This week, my article is dedicated to my book My Solo Wedding in Santorini.
I'm still looking for an agent and a publisher, but if there are two qualities that are rooted in me, they are determination and persistence.

All the decisions, actions I take, no matter how difficult or how long it takes, I always go to the end with conviction and confidence.

And while waiting to be able to make you fully enjoy this book, testimonial of my unusual wedding, all the details and especially the reason for my decision, the Book page (at the top) has been updated 😊.

You’ll find all the excerpts I’ve already shared with you, in previous articles as well as videos.
And of course, the reason for this literary adventure: Why a book?

Most of all, I wanted to thank you for all the love and support you’re giving me on this crazy adventure. You’re the ones who prevent me from giving up, I’m infinitely grateful...

And to show my affection, I decided to share one of the most important chapters of my book.

My story gives some hope & courage. As for the moral, I let you discover it below (entire chapter).

(For your understanding of the excerpt, know that my ex-fiancé is called E)
 
 
Enjoy,
​
Have a fantastic week!
 
Love & Joy,
L.

My Solo Wedding in Santorini or How I Saved My Life
by Laëtitia Nguyen

Chapter: Moral
"Our greatest glory is not in never falling, but in rising every time we fall." -Confucius

I am often asked how I felt on the wedding day, and if I thought of E, if I had regrets or sorrow. Yes, I thought of him when I got up that morning, I thought that he had made the mistake of his life. I felt deeply lonely at that moment, but absolutely convinced that marrying myself was the right thing to do.
 
Planning a wedding is extremely enjoyable, even if stressful because we want to do our best and satisfy everyone.
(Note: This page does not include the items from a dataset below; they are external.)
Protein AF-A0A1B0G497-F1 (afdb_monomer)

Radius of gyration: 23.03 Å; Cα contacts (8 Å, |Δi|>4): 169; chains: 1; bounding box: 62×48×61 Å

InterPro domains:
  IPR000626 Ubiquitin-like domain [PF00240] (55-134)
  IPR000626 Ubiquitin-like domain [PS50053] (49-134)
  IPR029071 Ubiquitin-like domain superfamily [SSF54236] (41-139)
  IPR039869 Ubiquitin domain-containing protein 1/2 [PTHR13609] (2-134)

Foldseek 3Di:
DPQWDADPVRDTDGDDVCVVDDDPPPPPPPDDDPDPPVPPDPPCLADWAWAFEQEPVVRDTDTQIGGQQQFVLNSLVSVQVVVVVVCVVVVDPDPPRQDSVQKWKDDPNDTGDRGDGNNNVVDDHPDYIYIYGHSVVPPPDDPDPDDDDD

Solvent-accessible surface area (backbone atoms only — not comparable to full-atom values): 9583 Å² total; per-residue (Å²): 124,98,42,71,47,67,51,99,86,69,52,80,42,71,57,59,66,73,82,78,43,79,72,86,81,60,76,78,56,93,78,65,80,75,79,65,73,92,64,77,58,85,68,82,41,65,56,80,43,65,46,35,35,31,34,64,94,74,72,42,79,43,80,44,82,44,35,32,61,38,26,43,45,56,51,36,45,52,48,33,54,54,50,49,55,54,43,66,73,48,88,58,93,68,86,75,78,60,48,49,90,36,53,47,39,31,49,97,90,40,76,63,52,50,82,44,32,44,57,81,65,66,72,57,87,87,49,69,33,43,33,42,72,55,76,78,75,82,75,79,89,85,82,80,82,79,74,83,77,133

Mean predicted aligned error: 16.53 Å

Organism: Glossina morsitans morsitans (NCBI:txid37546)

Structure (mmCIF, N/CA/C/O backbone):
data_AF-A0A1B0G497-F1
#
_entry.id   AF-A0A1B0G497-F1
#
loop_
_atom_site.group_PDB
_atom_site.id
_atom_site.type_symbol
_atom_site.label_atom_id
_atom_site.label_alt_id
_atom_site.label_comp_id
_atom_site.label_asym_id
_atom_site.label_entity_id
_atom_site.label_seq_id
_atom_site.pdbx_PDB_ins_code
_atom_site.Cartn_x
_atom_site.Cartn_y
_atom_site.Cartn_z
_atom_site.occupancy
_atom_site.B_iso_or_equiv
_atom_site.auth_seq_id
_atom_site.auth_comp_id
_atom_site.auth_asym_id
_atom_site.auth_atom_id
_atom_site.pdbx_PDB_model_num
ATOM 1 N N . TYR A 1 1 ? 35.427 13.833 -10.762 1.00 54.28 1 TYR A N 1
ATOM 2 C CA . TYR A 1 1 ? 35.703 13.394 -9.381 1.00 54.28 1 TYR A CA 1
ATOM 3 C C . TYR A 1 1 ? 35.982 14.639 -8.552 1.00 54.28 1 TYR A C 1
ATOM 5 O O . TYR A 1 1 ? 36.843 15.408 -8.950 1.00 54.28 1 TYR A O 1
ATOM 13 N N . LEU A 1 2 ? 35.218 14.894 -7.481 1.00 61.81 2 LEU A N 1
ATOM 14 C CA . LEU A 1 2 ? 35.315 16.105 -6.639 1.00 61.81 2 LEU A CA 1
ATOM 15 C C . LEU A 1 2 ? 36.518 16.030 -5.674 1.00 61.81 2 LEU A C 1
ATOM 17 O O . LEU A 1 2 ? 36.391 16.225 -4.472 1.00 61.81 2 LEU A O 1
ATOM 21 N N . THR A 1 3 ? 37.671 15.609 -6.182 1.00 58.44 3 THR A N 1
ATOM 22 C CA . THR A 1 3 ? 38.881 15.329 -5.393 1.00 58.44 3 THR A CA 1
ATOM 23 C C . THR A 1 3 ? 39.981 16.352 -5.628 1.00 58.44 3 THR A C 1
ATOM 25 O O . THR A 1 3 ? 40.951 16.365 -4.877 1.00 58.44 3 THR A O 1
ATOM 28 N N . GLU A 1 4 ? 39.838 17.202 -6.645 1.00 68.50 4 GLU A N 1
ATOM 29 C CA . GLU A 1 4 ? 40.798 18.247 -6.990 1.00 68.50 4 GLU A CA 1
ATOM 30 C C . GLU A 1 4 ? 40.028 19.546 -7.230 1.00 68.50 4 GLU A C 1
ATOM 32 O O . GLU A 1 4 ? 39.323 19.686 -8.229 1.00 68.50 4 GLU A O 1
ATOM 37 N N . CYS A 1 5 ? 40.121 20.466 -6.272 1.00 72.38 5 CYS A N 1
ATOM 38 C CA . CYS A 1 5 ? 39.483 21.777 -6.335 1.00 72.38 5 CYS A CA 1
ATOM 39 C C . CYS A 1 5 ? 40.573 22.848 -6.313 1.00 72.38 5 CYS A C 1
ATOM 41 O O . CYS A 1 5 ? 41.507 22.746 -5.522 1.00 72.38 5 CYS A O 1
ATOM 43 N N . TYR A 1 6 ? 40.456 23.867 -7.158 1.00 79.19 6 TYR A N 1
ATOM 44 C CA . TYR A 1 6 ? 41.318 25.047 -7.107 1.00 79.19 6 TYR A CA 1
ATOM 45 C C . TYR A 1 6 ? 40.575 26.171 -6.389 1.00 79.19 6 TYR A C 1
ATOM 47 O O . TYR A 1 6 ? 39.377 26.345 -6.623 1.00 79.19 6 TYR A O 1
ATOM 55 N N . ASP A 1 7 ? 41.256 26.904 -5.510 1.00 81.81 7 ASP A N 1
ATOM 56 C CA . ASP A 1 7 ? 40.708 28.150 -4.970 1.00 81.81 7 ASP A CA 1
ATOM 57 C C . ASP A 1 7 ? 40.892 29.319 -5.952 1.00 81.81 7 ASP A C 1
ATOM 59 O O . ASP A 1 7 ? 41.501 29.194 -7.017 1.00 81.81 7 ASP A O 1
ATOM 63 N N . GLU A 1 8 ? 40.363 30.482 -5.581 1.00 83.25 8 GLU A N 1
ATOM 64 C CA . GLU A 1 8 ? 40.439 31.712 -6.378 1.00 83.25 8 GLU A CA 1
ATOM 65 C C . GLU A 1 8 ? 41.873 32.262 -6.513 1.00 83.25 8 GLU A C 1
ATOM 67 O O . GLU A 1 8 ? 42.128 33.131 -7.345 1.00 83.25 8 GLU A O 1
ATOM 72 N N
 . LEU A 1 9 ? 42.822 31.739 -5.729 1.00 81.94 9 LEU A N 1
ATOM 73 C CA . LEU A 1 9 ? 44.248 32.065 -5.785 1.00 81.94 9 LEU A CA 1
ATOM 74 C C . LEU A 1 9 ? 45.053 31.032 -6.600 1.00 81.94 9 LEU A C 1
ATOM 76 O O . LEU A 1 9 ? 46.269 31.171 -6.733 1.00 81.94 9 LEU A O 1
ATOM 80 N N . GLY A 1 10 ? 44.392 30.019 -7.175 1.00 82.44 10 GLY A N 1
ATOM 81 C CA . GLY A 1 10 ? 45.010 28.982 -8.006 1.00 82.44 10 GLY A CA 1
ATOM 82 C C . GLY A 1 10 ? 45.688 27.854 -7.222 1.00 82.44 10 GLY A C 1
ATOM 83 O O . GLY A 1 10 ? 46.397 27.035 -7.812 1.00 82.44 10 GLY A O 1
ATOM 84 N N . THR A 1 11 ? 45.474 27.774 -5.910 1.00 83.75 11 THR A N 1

Being able to project myself into a happy and hopeful event, this is what helped me to cope for three months. All these beautiful services reserved, this extraordinary place, my outfit with so many wonderful accessories, this was what made me get up every morning.
 
“How are you staying positive?”
“I have no other choice ...”
 
Having a purpose is fundamental after a breakup, especially do not give yourself time to feel sorry for yourself, it does not prevent pain or tears, but it helps not to collapse. Some people take refuge in work, I preferred to focus on myself only. My personal life had just crumbled, I had decided to devote fully to myself for the rest of the year. I was going to put my energy to the benefit of my quest for happiness, all those things that I wanted to accomplish and that I kept postponing. Taking time for me, thinking about what I really expected from life, what would make me happy again, the things I was dreaming of, but also what I would like to do in the near future and more distant, either personally or professionally. Above all, listening to my heart and asking what it wanted, taking time for my feelings, letting my emotions express themselves. Then, to this year I added twelve more months, and a few more ...
 
James Arthur's "Recovery" describes how alone one is to rebuild oneself, one must seek strength within to recover. Healing is up to us.
 
I did not have a predetermined to-do-list, first I needed to rest, to relax, to meet new people, to enjoy life for sure, with even more fear attached to the heart, but this unwavering determination, that I will know how to stretch my limits again and again. You must already know yourself and understand your expectations before taking decisions. A wonderful period of introspection began, writing with.
 
I had lived many years away from my family and friends, I wanted to spend time with them, see their children growing up, create new memories, make tons of photos. More than ever, love from my loved ones was vital to go through this period of grief.
During the press interviews I kept saying how much life was a gift and that we had to enjoy it. There are always several angles to see things, and I learned to look from every angle and choose the most positive of them. In addition, when we think about it, there are a lot of little things that make us smile every day, you just must learn to open your eyes and your heart.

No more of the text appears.